The last week of training in Lillehammer went quite well. I had a pretty hard week with 3 hard sessions and 24 hours of training on the cards. In early September I felt like my training had been going really well and I'd taken some big steps forward. But the second half of September and the start of October hadn't gone so well. I felt tired, I had missed some training because I felt so tired, and I didn't think everything was going quite in the right direction. But last week I was back on track. All my training went fairly well and all of the hard sessions went smoothly.  It's a promissing sign, hopefully I can keep it up into the winter and race season.
I knocked my training back a bit at the start of this week. I know from past experience that I need an easier few days before heading to altitude. The first 4 days here in Livigno are quite easy as well. Training is a bit harder up here, and recovery takes longer. So it's better to be on the side of caution to make sure I avoid illness and getting over tired.

The next few weeks will be an exciting period of training as we get closer and closer to the race season. I'm looking forward to it and I'm looking forward to some good Italian food and coffe as well.

Sunday, 4 October 2015

Ice

The last two mornings have been icy with frost on the grass and my car windscreen. It serves as a reminder that winter isn't all that far away. Its only 6 weeks until the race season kicks off at Beito. It's a bit of a shock to the system to have to start scraping ice fromt the car and head out training in sub zero temperatures. Indeed the last two mornings I've been cutting it fine to make it to sessions on time as I haven't allowed for the extra few minutes it take to defrost the car.

Yesterday I had my first "elghuf" session of the year at Hafjell. It is tradisjon that skiers meet at Hafjell on Saturday mornings and do ski bounding intervals up the alpine slopes.

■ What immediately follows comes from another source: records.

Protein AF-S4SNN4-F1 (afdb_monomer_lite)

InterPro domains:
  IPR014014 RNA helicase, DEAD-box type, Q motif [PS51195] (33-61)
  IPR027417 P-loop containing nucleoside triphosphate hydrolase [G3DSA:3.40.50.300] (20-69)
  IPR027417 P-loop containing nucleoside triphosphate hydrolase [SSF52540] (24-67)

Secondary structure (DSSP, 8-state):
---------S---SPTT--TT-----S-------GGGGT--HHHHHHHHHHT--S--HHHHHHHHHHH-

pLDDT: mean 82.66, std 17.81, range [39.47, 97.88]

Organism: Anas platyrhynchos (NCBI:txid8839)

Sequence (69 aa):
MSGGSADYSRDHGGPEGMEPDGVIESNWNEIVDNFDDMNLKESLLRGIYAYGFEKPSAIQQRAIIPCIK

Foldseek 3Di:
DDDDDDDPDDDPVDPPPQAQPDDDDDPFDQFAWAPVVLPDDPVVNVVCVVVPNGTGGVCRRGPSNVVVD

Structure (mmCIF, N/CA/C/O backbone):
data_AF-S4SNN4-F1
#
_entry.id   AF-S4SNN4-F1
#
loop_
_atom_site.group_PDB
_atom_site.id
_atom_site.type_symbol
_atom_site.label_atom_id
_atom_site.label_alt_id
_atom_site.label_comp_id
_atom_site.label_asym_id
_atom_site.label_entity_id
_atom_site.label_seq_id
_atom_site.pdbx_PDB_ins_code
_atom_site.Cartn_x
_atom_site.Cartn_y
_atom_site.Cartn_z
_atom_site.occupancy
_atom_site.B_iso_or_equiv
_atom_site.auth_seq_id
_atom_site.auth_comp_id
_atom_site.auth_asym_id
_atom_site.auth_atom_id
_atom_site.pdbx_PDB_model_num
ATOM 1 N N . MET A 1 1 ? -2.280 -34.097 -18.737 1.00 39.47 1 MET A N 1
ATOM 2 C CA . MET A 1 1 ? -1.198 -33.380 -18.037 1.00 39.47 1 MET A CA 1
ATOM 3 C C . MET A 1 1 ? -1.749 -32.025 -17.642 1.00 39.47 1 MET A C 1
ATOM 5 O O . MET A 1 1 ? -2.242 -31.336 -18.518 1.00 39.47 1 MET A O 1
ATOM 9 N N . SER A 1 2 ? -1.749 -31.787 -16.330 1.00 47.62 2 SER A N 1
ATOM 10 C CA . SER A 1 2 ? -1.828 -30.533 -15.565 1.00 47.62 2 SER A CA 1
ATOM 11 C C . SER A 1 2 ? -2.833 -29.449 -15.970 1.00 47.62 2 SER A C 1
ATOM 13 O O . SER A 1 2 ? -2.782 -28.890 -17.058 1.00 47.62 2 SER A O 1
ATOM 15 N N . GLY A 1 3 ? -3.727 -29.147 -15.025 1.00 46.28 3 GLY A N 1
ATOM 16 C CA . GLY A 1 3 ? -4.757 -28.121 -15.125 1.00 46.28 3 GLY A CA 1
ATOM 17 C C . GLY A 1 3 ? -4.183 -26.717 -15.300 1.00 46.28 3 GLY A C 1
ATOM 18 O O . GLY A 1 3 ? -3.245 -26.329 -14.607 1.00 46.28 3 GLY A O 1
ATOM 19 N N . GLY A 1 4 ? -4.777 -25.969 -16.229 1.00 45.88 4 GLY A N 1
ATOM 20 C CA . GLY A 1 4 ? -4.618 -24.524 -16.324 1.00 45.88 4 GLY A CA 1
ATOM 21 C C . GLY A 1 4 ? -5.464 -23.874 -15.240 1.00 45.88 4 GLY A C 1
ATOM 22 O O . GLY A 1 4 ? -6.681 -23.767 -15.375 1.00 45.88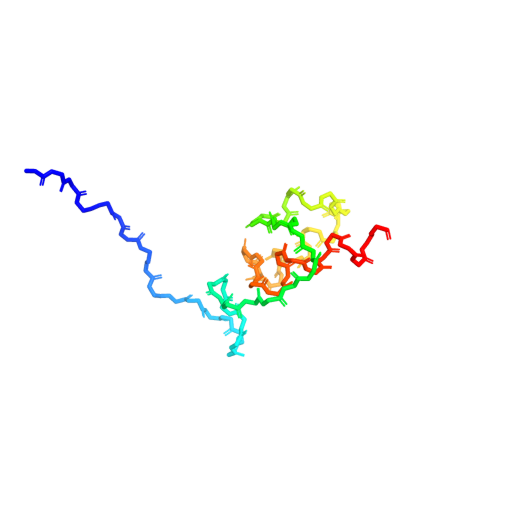 4 GLY A O 1
ATOM 23 N N . SER A 1 5 ? -4.818 -23.534 -14.133 1.00 51.97 5 SER A N 1
ATOM 24 C CA . SER A 1 5 ? -5.420 -22.858 -12.992 1.00 51.97 5 SER A CA 1
ATOM 25 C C . SER A 1 5 ? -5.813 -21.430 -13.368 1.00 51.97 5 SER A C 1
ATOM 27 O O . SER A 1 5 ? -4.960 -20.655 -13.781 1.00 51.97 5 SER A O 1
ATOM 29 N N . ALA A 1 6 ? -7.103 -21.147 -13.198 1.00 45.34 6 ALA A N 1
ATOM 30 C CA . ALA A 1 6 ? -7.709 -19.889 -12.765 1.00 45.34 6 ALA A CA 1
ATOM 31 C C . ALA A 1 6 ? -7.159 -18.566 -13.335 1.00 45.34 6 ALA A C 1
ATOM 33 O O . ALA A 1 6 ? -6.095 -18.086 -12.959 1.00 45.34 6 ALA A O 1
ATOM 34 N N . ASP A 1 7 ? -7.995 -17.939 -14.167 1.00 54.38 7 ASP A N 1
ATOM 35 C CA . ASP A 1 7 ? -8.562 -16.613 -13.888 1.00 54.38 7 ASP A CA 1
ATOM 36 C C . ASP A 1 7 ? -7.746 -15.700 -12.953 1.00 54.38 7 ASP A C 1
ATOM 38 O O . ASP A 1 7 ? -7.817 -15.811 -11.732 1.00 54.38 7 ASP A O 1
ATOM 42 N N . TYR A 1 8 ? -7.079 -14.706 -13.536 1.00 50.94 8 TYR A N 1
ATOM 43 C CA . TYR A 1 8 ? -7.030 -13.371 -12.943 1.00 50.94 8 TYR A CA 1
ATOM 44 C C . TYR A 1 8 ? -7.534 -12.404 -14.007 1.00 50.94 8 TYR A C 1
ATOM 46 O O . TYR A 1 8 ? -6.814 -11.941 -14.891 1.00 50.94 8 TYR A O 1
ATOM 54 N N . SER A 1 9 ? -8.853 -12.243 -13.978 1.00 46.34 9 SER A N 1
ATOM 55 C CA . SER A 1 9 ? -9.614 -11.343 -14.822 1.00 46.34 9 SER A CA 1
ATOM 56 C C . SER A 1 9 ? -8.978 -9.951 -14.871 1.00 46.34 9 SER A C 1
ATOM 58 O O . SER A 1 9 ? -8.627 -9.354 -13.857 1.00 46.34 9 SER A O 1
ATOM 60 N N . ARG A 1 10 ? -8.851 -9.457 -16.103 1.00 58.59 10 ARG A N 1
ATOM 61 C CA . ARG A 1 10 ? -8.570 -8.066 -16.452 1.00 58.59 10 ARG A CA 1
ATOM 62 C C . ARG A 1 10 ? -9.586 -7.160 -15.754 1.00 58.59 10 ARG A C 1
ATOM 64 O O . ARG A 1 10 ? -10.751 -7.232 -16.122 1.00 58.59 10 ARG A O 1
ATOM 71 N N . ASP A 1 11 ? -9.138 -6.346 -14.803 1.00 52.12 11 ASP A N 1
ATOM 72 C CA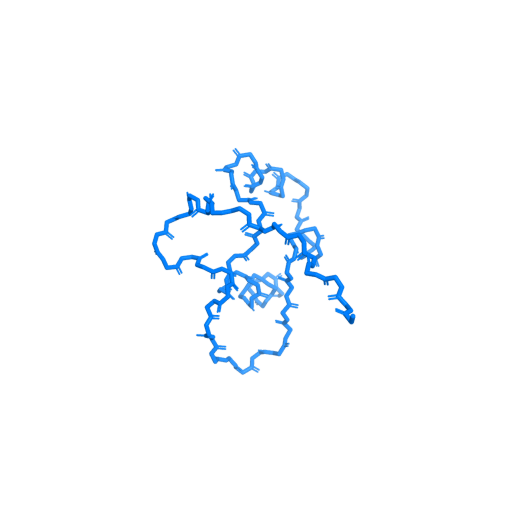 . ASP A 1 11 ? -9.506 -4.927 -14.632 1.00 52.12 11 ASP A CA 1
ATOM 73 C C . ASP A 1 11 ? -8.751 -4.359 -13.413 1.00 52.12 11 ASP A C 1
ATOM 75 O O . ASP A 1 11 ? -9.321 -4.080 -12.364 1.00 52.12 11 ASP A O 1
ATOM 79 N N . HIS A 1 12 ? -7.423 -4.231 -13.496 1.00 60.94 12 HIS A N 1
ATOM 80 C CA . HIS A 1 12 ? -6.710 -3.399 -12.525 1.00 60.94 12 HIS A CA 1
ATOM 81 C C . HIS A 1 12 ? -6.922 -1.937 -12.928 1.00 60.94 12 HIS A C 1
ATOM 83 O O . HIS A 1 12 ? -6.091 -1.354 -13.619 1.00 60.94 12 HIS A O 1
ATOM 89 N N . GLY A 1 13 ? -8.047 -1.351 -12.508 1.00 55.78 13 GLY A N 1
ATOM 90 C CA . GLY A 1 13 ? -8.380 0.075 -12.644 1.00 55.78 13 GLY A CA 1
ATOM 91 C C . GLY A 1 13 ? -7.491 1.004 -11.803 1.00 55.78 13 GLY A C 1
ATOM 92 O O . GLY A 1 13 ? -7.971 1.978 -11.227 1.00 55.78 13 GLY A O 1
ATOM 93 N N . GLY A 1 14 ? -6.203 0.680 -11.678 1.00 61.94 14 GLY A N 1
ATOM 94 C CA . GLY A 1 14 ? -5.200 1.538 -11.065 1.00 61.94 14 GLY A CA 1
ATOM 95 C C . GLY A 1 14 ? -4.701 2.599 -12.052 1.00 61.94 14 GLY A C 1
ATOM 96 O O . GLY A 1 14 ? -4.817 2.423 -13.266 1.00 61.94 14 GLY A O 1
ATOM 97 N N . PRO A 1 15 ? -4.139 3.715 -11.559 1.00 62.44 15 PRO A N 1
ATOM 98 C CA . PRO A 1 15 ? -3.476 4.685 -12.421 1.00 62.44 15 PRO A CA 1
ATOM 99 C C . PRO A 1 15 ? -2.346 4.021 -13.225 1.00 62.44 15 PRO A C 1
ATOM 101 O O . PRO A 1 15 ? -1.640 3.142 -12.727 1.00 62.44 15 PRO A O 1
ATOM 104 N N . GLU A 1 16 ? -2.184 4.457 -14.473 1.00 67.31 16 GLU A N 1
ATOM 105 C CA . GLU A 1 16 ? -1.175 3.952 -15.409 1.00 67.31 16 GLU A CA 1
ATOM 106 C C . GLU A 1 16 ? 0.227 3.964 -14.763 1.00 67.31 16 GLU A C 1
ATOM 108 O O . GLU A 1 16 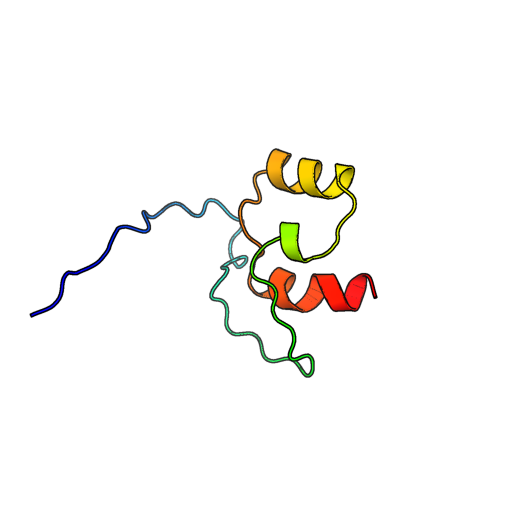? 0.653 4.973 -14.196 1.00 67.31 16 GLU A O 1
ATOM 113 N N . GLY A 1 17 ? 0.927 2.822 -14.792 1.00 66.38 17 GLY A N 1
ATOM 114 C CA . GLY A 1 17 ? 2.256 2.655 -14.184 1.00 66.38 17 GLY A CA 1
ATOM 115 C C . GLY A 1 17 ? 2.286 2.176 -12.722 1.00 66.38 17 GLY A C 1
ATOM 116 O O . GLY A 1 17 ? 3.371 2.023 -12.166 1.00 66.38 17 GLY A O 1
ATOM 117 N N . MET A 1 18 ? 1.139 1.896 -12.091 1.00 71.75 18 MET A N 1
ATOM 118 C CA . MET A 1 18 ? 1.061 1.249 -10.763 1.00 71.75 18 MET A CA 1
ATOM 119 C C . MET A 1 18 ? 0.884 -0.273 -10.829 1.00 71.75 18 MET A C 1
ATOM 121 O O . MET A 1 18 ? 0.276 -0.889 -9.954 1.00 71.75 18 MET A O 1
ATOM 125 N N . GLU A 1 19 ? 1.435 -0.899 -11.860 1.00 80.19 19 GLU A N 1
ATOM 126 C CA . GLU A 1 19 ? 1.352 -2.344 -12.036 1.00 80.19 19 GLU A CA 1
ATOM 127 C C . GLU A 1 19 ? 2.090 -3.071 -10.890 1.00 80.19 19 GLU A C 1
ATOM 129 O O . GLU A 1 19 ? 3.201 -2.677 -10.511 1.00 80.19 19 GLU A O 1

I haven't done that many ski bounding sessions this year but now I'm adding in a bit more to my training plan. I turned up at the car park at 8.30 just as about 5 other cars were rolling in. In total there were about 15 of us who turned up to do a 6x6minute session. We headed out for a 30min warm up, as we got back to the car park to get ready to start about some more people turned up. Half way through our intervals we met some people jogging down and after we'd finished we met another few people bounding their way up. I estimate that in total there was between 30 and 40 people spread across the alpine hill, bounding their way up. You start to understand why Norway is such a strong ski nation when you see so many people out training at once. I doubt there are even 30 people who regularly ski bound in Britain, yet at just one place in Norway there are at least 30 people out every week.
We were lucky enough that Petter was there to drive out kit up to the top and that the downhill mountain bike park is still open. This meant we could get changed into dry kit at the top and take the gondola down again.

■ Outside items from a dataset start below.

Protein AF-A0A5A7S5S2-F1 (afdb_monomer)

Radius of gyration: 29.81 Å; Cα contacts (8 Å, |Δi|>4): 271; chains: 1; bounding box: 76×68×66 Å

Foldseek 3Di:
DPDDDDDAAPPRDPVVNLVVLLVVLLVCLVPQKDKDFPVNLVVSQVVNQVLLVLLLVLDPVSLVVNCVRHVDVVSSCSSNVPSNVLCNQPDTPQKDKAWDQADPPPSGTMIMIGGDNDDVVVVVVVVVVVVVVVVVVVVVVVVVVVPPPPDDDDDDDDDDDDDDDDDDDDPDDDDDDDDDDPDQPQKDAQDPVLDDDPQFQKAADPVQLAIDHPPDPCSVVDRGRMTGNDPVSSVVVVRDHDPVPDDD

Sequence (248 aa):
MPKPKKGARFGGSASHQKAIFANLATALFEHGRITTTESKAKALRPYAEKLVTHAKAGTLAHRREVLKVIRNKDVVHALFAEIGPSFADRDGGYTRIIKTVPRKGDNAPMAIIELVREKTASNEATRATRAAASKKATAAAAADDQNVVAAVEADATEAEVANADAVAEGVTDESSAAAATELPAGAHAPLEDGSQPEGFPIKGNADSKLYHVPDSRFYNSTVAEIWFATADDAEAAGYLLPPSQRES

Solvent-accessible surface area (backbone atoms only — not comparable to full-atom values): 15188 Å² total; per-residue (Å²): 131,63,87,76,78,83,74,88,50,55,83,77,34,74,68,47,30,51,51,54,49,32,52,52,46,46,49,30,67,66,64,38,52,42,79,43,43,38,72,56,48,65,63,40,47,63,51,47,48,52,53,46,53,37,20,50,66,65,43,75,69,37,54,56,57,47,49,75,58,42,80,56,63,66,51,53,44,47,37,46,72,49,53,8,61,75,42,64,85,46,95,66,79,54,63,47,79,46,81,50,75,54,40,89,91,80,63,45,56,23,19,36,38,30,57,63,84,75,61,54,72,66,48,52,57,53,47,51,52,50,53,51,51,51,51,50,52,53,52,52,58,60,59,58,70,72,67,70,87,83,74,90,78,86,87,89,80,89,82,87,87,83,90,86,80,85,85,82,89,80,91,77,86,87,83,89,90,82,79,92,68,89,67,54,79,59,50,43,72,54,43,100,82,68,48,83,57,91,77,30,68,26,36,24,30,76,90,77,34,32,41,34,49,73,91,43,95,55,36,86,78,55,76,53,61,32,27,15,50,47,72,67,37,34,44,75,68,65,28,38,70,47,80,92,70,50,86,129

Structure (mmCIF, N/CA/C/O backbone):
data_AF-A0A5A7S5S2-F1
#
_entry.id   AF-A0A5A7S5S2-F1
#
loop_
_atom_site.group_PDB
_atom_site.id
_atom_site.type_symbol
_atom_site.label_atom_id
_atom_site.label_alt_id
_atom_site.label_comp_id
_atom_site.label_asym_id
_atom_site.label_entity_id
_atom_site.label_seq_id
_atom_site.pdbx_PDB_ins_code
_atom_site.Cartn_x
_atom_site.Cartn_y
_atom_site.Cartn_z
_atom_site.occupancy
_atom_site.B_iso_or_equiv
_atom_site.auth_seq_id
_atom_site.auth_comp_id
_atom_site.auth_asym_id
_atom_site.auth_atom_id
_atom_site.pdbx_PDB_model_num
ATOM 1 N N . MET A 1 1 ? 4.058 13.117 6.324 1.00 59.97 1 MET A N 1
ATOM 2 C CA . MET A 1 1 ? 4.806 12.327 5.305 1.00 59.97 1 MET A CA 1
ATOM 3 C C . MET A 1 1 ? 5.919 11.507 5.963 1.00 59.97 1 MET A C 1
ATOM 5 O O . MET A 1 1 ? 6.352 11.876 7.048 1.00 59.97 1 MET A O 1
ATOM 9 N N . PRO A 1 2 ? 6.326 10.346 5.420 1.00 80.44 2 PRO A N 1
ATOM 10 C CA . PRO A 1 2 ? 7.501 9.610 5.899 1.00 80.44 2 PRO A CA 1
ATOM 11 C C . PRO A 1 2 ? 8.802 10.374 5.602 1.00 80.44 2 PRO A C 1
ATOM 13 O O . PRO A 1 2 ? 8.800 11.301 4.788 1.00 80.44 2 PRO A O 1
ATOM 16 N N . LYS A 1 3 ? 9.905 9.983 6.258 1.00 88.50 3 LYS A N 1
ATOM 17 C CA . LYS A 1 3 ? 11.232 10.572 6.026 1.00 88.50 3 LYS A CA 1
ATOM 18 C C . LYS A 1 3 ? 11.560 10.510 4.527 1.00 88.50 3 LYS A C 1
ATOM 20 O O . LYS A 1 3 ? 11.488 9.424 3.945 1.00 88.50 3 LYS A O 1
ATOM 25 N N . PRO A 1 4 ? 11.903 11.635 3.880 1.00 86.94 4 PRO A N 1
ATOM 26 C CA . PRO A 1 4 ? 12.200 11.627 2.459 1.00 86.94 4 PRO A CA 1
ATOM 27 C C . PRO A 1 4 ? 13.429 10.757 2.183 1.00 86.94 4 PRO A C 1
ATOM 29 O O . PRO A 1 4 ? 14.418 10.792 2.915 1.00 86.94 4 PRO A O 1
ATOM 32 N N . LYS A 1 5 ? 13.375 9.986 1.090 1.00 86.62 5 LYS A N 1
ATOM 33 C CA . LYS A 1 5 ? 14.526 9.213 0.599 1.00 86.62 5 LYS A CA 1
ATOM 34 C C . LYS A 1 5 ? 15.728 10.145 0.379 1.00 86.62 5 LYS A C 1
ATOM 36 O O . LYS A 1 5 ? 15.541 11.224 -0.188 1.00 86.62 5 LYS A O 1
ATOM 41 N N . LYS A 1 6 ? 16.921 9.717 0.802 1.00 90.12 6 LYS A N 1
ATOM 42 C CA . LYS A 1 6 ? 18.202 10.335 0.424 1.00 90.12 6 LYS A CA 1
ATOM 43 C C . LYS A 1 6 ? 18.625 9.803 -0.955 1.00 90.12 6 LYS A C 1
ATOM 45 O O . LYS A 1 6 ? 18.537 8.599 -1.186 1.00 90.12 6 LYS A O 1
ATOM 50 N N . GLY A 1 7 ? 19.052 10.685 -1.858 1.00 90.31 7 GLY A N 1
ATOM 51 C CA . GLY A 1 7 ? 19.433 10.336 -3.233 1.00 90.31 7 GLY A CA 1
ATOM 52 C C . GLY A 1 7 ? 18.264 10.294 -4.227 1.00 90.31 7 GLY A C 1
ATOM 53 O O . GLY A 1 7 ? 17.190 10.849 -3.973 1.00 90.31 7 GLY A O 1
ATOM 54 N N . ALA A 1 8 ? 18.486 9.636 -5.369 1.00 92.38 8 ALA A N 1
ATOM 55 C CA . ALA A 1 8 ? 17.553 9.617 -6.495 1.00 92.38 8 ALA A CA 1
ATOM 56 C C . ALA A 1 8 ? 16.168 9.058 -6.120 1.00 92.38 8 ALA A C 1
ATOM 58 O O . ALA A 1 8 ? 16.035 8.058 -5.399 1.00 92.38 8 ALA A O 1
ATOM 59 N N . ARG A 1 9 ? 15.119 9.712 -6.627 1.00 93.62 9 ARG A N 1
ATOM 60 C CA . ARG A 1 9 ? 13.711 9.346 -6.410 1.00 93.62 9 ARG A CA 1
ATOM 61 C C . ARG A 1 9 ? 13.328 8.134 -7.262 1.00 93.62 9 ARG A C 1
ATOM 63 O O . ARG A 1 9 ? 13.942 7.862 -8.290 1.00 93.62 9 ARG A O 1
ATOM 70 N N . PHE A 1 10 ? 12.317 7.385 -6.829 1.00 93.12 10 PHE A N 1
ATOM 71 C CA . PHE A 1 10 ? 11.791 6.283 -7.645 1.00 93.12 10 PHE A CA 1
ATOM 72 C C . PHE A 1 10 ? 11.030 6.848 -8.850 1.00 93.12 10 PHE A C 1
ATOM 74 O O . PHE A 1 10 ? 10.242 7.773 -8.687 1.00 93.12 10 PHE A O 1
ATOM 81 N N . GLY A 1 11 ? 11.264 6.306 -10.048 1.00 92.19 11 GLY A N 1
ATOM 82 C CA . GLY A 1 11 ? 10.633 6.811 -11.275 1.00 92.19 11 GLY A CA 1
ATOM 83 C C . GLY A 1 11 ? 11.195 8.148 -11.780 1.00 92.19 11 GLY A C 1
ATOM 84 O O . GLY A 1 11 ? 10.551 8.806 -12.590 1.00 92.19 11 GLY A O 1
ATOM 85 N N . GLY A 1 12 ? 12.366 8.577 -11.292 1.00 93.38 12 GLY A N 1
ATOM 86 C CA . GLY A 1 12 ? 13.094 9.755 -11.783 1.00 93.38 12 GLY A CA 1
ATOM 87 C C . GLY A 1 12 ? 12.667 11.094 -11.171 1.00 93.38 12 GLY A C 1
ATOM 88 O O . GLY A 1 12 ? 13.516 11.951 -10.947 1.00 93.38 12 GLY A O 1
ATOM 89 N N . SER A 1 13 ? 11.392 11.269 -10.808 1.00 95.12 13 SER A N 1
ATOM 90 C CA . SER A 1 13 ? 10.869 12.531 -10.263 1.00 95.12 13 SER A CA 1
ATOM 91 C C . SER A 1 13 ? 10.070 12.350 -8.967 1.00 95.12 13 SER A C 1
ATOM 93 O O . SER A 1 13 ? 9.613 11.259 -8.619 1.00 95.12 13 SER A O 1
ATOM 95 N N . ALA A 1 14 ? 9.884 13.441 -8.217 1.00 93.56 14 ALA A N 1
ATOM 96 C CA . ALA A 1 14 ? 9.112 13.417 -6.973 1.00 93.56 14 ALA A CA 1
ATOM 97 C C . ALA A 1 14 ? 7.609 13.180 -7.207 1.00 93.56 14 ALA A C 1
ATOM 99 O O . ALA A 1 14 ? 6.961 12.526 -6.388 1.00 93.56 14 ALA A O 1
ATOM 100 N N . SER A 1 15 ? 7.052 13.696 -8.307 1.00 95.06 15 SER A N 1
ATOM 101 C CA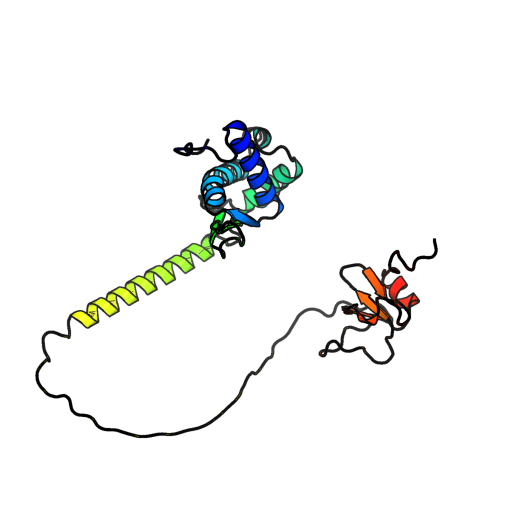 . SER A 1 15 ? 5.654 13.468 -8.690 1.00 95.06 15 SER A CA 1
ATOM 102 C C . SER A 1 15 ? 5.418 12.004 -9.056 1.00 95.06 15 SER A C 1
ATOM 104 O O . SER A 1 15 ? 4.487 11.391 -8.534 1.00 95.06 15 SER A O 1
ATOM 106 N N . HIS A 1 16 ? 6.310 11.412 -9.854 1.00 96.38 16 HIS A N 1
ATOM 107 C CA . HIS A 1 16 ? 6.206 10.010 -10.246 1.00 96.38 16 HIS A CA 1
ATOM 108 C C . HIS A 1 16 ? 6.364 9.077 -9.039 1.00 96.38 16 HIS A C 1
ATOM 110 O O . HIS A 1 16 ? 5.568 8.157 -8.862 1.00 96.38 16 HIS A O 1
ATOM 116 N N . GLN A 1 17 ? 7.301 9.364 -8.128 1.00 95.19 17 GLN A N 1
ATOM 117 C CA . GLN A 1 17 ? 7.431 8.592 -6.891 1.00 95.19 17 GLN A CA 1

Today was another frosty session. I met up with a big group to run a 3 hour loop. Petter Skinstad was the route finder and insisted on running loop that involves quite a bit of bog running. Some of us pointed out that it would be bloody baltic running through the bogs when the top layer of water is frozen. Petter insisted that it "wasn't that wet" and the water would hardly come up over our shoes. He was reminded of what he said when we were wading our way through a thigh deep bog/river that had ice siting on the top. My tactic was to go to the back and let the others break the ice up, then sprint through the water. It still took about a minute to cross the longest section deep water, a minute in 0 degrees water is plenty of time for your toes to go numb and start to loose feeling bellow the knee. After the river crossing the rest of the loop was quite straight forward.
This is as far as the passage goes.